Cloud access, versioning, and quality assurance
Source:vignettes/cloud-and-versioning.Rmd
cloud-and-versioning.RmdThis vignette covers the three responsibilities that make
hfutils the trusted base layer of the stack:
authenticated cloud access, dataset versioning
& provenance, and staged invariant
checks.
Authenticated cloud access
lynker_spatial_auth() provisions (or refreshes) an
OAuth2 token and wires it into the libraries you name. With GDAL
configured, any as_ogr() / sf::read_sf() call
can read directly from cloud storage via a GDAL virtual file system;
with DuckDB configured, the bearer token is attached as a secret.
# Interactive browser flow; sets GDAL_HTTP_BEARER for the session
token <- lynker_spatial_auth(libs = "gdal")
as_ogr("/vsis3/lynker-spatial/hydrofabric/v2.2/conus/conus_nextgen.gpkg",
"divides")
# DuckDB over HTTP, with the token attached to the connection
con <- duckdb_connection(extensions = "httpfs")

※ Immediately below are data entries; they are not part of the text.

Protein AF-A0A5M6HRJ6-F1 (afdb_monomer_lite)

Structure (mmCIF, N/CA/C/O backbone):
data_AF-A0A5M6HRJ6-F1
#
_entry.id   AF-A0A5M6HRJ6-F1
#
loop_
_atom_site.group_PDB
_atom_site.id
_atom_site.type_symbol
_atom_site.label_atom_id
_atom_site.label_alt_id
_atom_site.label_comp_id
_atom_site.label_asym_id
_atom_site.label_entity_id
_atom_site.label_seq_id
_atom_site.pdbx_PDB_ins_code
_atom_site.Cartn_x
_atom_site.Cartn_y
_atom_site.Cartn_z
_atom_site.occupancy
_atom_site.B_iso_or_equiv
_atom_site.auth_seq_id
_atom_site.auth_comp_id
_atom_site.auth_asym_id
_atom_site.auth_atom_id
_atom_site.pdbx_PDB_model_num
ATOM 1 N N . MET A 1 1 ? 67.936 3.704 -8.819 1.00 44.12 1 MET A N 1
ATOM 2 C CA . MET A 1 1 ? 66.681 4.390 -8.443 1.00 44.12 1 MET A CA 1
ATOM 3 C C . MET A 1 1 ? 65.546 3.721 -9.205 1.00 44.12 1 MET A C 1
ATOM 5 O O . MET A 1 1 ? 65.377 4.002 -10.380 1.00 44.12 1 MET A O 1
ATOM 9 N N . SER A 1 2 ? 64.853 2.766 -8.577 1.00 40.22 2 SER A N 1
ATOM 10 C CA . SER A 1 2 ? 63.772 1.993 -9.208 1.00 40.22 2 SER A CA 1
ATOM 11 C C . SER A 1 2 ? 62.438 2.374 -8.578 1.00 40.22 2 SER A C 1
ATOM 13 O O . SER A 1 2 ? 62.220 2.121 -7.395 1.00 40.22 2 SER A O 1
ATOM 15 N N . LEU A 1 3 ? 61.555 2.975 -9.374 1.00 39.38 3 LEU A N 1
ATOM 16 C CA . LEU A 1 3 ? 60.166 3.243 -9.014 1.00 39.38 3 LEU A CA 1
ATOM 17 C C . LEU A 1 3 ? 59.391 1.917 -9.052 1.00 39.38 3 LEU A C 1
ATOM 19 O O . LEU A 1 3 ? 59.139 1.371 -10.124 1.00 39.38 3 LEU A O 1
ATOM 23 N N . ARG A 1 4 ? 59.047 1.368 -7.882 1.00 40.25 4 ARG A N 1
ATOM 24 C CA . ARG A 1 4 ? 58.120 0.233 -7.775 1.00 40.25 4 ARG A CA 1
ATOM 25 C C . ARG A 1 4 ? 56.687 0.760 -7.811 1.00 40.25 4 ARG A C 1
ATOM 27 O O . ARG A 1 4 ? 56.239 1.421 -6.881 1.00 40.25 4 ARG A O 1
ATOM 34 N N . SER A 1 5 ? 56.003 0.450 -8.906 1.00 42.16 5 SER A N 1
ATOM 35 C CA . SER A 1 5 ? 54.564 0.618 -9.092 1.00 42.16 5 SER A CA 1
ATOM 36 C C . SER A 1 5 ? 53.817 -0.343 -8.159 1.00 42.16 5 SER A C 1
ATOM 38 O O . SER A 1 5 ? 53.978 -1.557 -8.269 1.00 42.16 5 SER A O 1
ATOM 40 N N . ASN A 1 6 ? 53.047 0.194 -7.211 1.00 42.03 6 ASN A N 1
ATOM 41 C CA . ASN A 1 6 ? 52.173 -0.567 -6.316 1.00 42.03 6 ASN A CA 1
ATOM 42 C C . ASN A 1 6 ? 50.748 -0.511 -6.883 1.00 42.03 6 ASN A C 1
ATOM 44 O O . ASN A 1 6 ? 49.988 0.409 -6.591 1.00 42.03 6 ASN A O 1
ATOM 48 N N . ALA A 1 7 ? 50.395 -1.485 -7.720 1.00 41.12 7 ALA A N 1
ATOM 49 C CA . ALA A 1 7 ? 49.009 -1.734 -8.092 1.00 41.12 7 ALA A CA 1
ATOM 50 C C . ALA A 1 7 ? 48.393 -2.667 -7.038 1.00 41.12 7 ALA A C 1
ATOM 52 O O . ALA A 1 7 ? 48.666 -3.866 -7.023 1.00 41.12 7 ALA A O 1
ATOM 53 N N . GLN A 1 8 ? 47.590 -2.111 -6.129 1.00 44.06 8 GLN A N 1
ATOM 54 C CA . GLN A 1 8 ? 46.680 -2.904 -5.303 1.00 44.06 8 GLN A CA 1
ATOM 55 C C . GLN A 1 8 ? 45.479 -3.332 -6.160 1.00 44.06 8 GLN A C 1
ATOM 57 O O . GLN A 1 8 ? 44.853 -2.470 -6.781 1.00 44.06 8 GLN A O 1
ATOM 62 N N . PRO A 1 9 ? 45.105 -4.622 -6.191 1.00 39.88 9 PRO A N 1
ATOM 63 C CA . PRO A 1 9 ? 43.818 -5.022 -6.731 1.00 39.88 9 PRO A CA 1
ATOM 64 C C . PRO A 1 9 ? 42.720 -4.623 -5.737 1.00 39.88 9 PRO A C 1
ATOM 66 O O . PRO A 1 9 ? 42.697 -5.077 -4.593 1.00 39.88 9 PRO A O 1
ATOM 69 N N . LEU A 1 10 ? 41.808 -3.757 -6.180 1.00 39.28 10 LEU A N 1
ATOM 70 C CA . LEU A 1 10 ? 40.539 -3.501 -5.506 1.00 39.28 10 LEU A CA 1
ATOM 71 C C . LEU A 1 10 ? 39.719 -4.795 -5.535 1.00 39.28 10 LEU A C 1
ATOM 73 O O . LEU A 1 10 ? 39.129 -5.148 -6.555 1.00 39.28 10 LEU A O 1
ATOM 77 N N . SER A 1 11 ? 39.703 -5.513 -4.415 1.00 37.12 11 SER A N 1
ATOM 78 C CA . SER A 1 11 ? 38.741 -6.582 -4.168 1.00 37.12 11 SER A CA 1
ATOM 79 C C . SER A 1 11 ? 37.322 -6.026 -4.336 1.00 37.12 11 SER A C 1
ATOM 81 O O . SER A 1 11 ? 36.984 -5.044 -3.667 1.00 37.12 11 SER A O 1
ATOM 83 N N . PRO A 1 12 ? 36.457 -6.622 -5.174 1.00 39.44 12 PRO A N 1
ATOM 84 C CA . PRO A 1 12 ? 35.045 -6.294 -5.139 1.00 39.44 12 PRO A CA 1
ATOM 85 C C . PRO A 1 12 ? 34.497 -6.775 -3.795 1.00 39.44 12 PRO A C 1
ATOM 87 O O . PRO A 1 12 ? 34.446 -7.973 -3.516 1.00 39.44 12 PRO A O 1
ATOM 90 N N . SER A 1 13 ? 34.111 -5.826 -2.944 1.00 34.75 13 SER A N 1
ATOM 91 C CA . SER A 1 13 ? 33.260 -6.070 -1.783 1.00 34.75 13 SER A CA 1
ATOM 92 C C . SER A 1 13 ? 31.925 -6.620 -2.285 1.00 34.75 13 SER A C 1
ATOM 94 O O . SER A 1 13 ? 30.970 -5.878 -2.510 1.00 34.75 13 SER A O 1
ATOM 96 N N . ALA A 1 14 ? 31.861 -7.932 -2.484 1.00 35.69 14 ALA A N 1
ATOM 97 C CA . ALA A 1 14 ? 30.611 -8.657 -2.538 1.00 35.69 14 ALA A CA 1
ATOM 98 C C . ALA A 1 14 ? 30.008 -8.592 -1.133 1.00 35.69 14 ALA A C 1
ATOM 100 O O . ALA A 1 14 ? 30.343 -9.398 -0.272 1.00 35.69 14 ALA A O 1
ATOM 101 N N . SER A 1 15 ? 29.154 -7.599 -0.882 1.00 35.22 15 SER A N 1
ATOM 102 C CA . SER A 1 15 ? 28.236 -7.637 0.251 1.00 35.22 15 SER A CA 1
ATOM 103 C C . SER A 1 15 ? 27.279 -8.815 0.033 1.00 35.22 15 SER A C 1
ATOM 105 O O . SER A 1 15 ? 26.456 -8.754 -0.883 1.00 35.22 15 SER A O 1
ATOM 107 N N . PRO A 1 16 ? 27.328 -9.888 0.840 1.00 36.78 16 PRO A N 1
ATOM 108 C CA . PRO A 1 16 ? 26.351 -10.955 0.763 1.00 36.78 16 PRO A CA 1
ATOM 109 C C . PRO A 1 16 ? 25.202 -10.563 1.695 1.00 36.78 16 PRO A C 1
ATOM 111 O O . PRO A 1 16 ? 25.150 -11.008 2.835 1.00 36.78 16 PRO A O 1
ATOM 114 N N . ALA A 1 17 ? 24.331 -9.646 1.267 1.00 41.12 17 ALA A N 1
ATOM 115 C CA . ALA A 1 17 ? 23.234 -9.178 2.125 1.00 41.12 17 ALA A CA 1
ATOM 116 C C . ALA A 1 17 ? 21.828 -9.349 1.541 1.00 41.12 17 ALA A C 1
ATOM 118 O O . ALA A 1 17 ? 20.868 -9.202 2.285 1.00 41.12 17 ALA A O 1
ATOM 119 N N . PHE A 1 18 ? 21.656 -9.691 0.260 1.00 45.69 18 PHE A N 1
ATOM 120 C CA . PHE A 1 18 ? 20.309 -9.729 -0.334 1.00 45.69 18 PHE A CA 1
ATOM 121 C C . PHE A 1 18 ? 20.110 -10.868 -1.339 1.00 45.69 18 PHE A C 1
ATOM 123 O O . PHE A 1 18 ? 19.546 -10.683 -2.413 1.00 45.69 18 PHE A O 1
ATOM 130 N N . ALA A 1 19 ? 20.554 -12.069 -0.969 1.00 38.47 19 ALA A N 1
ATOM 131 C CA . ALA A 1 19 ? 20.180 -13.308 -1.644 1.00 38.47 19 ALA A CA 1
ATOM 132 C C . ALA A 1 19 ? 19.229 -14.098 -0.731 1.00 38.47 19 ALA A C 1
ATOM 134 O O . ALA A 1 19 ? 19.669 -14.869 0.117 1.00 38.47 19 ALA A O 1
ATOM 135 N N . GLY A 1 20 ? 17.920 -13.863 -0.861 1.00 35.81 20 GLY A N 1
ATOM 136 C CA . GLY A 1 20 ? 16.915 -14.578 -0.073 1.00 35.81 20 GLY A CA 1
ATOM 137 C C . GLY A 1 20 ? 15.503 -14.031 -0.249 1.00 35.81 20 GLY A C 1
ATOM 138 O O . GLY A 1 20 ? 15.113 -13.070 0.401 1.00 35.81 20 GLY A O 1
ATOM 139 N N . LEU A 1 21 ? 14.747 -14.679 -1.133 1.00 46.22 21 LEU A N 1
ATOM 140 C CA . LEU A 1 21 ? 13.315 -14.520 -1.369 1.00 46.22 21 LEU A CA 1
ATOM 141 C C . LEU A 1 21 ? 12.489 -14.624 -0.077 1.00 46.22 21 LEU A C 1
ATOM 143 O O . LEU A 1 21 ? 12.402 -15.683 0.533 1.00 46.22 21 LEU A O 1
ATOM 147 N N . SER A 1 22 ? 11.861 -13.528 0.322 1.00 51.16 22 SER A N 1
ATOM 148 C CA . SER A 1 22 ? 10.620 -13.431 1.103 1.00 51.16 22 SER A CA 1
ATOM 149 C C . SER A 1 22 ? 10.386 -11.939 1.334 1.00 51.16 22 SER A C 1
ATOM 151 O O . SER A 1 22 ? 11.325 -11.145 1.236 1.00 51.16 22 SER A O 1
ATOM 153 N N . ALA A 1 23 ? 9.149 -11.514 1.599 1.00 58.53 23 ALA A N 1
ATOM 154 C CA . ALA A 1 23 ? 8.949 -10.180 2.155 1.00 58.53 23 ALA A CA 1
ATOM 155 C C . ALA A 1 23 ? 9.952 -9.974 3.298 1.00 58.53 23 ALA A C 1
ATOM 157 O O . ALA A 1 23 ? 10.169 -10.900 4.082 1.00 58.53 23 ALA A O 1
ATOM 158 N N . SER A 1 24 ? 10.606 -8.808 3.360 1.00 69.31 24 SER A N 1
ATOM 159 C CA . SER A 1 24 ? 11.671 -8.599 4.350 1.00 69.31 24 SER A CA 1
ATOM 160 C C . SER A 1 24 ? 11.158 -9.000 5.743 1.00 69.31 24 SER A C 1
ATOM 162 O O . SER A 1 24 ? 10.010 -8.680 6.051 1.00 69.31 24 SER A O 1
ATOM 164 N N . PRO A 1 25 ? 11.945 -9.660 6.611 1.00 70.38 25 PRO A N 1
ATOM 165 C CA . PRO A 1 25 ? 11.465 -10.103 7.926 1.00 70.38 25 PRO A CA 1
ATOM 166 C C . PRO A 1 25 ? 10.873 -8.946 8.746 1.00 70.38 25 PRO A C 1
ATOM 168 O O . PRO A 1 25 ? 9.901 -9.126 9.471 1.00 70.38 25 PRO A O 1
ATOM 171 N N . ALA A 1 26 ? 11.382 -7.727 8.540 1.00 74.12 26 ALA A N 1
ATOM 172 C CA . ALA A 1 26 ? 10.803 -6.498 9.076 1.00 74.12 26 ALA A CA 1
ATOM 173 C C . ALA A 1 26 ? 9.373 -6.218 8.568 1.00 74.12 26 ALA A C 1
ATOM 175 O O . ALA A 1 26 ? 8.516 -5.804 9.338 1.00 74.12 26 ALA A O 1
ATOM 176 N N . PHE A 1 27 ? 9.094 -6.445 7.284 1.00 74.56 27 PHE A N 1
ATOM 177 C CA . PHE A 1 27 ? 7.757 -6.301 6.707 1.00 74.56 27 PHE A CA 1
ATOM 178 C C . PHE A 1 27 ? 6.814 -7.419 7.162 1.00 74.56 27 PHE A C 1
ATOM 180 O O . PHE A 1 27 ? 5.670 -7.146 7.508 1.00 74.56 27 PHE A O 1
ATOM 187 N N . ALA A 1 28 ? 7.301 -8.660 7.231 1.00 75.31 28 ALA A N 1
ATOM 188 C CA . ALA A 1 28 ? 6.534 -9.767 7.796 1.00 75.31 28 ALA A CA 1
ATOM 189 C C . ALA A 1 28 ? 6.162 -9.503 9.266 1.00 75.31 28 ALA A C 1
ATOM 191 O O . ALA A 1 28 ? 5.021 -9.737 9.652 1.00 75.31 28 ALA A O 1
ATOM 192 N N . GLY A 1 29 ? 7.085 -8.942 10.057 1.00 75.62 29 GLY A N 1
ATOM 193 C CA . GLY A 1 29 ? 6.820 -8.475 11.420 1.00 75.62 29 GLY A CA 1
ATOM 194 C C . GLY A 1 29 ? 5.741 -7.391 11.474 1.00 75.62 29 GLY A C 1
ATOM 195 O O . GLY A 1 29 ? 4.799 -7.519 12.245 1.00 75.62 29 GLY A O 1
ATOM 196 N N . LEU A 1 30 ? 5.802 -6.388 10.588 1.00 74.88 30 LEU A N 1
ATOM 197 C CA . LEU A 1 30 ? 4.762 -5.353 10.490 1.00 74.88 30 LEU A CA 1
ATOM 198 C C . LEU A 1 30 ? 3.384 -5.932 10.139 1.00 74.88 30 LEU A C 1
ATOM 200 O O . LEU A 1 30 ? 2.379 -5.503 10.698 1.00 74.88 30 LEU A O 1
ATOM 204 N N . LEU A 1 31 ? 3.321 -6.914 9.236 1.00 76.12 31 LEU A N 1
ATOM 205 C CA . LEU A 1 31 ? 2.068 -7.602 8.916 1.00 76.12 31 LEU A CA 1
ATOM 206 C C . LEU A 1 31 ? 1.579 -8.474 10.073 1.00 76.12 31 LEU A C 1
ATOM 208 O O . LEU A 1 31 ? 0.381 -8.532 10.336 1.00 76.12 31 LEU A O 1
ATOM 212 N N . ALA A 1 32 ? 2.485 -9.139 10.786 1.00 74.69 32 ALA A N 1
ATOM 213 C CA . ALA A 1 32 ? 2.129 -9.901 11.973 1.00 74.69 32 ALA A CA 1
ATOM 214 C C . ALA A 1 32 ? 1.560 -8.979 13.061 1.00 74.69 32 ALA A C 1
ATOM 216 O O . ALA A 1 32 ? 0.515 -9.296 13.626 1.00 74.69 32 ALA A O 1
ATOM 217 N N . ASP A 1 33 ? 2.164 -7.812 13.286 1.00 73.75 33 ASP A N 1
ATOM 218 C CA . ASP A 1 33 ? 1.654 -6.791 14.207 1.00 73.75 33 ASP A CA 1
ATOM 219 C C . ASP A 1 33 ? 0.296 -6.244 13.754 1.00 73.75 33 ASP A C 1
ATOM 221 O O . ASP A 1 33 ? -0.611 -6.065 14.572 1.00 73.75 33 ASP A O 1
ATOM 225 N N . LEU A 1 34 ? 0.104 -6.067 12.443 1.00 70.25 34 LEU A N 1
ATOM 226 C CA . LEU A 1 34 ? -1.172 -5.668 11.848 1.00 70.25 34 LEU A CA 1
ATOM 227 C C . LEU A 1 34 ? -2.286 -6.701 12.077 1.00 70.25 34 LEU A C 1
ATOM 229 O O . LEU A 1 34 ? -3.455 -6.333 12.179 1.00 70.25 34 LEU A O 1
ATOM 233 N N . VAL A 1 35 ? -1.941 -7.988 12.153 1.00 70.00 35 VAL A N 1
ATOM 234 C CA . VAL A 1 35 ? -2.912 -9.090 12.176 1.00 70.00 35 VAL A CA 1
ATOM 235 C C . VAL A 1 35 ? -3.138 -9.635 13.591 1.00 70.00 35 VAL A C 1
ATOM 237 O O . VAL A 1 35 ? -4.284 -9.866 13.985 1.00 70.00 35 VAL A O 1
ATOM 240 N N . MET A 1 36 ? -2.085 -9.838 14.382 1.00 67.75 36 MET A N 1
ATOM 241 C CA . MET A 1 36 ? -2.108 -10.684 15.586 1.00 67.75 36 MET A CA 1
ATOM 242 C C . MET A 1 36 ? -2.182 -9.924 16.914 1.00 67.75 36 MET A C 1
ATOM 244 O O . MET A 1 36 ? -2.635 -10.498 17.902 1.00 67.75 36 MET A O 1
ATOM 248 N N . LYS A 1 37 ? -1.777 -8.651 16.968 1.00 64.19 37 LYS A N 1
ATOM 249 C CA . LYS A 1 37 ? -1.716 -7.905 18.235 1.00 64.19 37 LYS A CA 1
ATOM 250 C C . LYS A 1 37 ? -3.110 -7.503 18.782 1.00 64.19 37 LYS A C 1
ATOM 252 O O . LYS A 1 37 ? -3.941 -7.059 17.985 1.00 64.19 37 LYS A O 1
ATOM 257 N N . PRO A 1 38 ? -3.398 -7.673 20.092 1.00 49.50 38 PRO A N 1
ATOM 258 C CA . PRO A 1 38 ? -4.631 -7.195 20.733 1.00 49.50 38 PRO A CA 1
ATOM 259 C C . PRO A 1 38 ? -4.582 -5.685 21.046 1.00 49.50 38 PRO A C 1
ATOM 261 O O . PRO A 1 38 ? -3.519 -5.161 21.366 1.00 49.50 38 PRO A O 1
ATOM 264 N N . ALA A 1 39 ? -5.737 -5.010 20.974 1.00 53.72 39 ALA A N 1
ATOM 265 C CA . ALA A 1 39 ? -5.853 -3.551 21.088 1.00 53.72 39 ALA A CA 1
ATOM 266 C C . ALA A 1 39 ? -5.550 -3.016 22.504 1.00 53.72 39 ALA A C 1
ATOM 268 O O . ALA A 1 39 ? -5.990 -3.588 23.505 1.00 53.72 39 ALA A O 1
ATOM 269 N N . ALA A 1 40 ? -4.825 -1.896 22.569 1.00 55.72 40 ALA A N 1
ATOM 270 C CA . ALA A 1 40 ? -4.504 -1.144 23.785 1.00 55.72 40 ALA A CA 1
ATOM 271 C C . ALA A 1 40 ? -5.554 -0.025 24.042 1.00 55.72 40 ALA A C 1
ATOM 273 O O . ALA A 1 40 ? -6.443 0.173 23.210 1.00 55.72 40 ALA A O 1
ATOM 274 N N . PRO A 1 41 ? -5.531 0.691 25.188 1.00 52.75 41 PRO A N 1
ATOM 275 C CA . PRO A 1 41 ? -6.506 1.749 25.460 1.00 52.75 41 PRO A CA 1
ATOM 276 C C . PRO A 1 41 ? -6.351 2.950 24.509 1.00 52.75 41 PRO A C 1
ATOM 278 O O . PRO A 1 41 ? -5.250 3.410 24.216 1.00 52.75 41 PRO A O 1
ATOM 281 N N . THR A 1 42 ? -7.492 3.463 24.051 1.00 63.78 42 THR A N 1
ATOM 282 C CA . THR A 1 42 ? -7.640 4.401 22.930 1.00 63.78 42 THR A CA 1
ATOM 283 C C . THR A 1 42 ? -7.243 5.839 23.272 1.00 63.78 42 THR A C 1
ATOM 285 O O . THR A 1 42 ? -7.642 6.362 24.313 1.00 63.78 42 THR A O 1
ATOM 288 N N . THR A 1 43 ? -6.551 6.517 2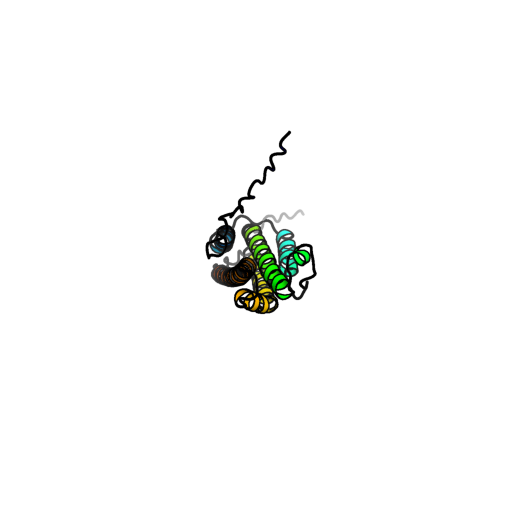2.353 1.00 60.78 43 THR A N 1
ATOM 289 C CA . THR A 1 43 ? -6.251 7.958 22.409 1.00 60.78 43 THR A CA 1
ATOM 290 C C . THR A 1 43 ? -6.980 8.631 21.238 1.00 60.78 43 THR A C 1
ATOM 292 O O . THR A 1 43 ? -6.599 8.457 20.087 1.00 60.78 43 THR A O 1
ATOM 295 N N . GLY A 1 44 ? -8.099 9.307 21.521 1.00 62.31 44 GLY A N 1
ATOM 296 C CA . GLY A 1 44 ? -9.129 9.648 20.525 1.00 62.31 44 GLY A CA 1
ATOM 297 C C . GLY A 1 44 ? -8.812 10.743 19.488 1.00 62.31 44 GLY A C 1
ATOM 298 O O . GLY A 1 44 ? -7.801 11.441 19.552 1.00 62.31 44 GLY A O 1
ATOM 299 N N . GLY A 1 45 ? -9.760 10.914 18.554 1.00 68.94 45 GLY A N 1
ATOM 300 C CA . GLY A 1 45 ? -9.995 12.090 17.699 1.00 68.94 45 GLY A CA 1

tbl_http("https://lynker-spatial.s3.amazonaws.com/v20.1/flowpaths.parquet",
conn = con)Dataset versioning & provenance
gpkg_set_version() stamps a dataset version into the
standard GeoPackage metadata tables — distinct from the GeoPackage
specification version in PRAGMA user_version,
which is left untouched. It records a machine-readable packed integer
(Mmmpp), a human-readable semver string, an optional SPDX
license, and an optional JSON provenance record. It is idempotent:
re-stamping replaces prior entries rather than accumulating
duplicates.
library(sf)
#> Linking to GEOS 3.12.1, GDAL 3.8.4, PROJ 9.4.0; sf_use_s2() is TRUE
f <- tempfile(fileext = ".gpkg")
nc <- st_read(system.file("shape/nc.shp", package = "sf"), quiet = TRUE)[1:2, ]
st_write(nc, f, "divides", quiet = TRUE)
gpkg_set_version(
f, "2.2.0",
provenance = list(software = "hydrofabric", vpuid = "09"),
license = "ODbL-1.0"
)
str(gpkg_get_version(f))
#> List of 4
#> $ version : chr "2.2.0"
#> $ int_version: int 20200
#> $ license : chr "ODbL-1.0"
#> $ provenance :List of 2
#> ..$ software: chr "hydrofabric"
#> ..$ vpuid : chr "09"int_version (20200 here) is the value GDAL
surfaces as GPKG_METADATA_ITEM_1, convenient for machine
comparison across releases.
Staged invariant checks
hf_check_invariants() is the shared QA gate used at each
stage of the build pipeline. Calling it between steps means a
silent failure (a duplicate id, a dangling toid, an orphan
divide, a raster ring artifact) halts the run at the step that created
it — not 200 lines later during visual inspection.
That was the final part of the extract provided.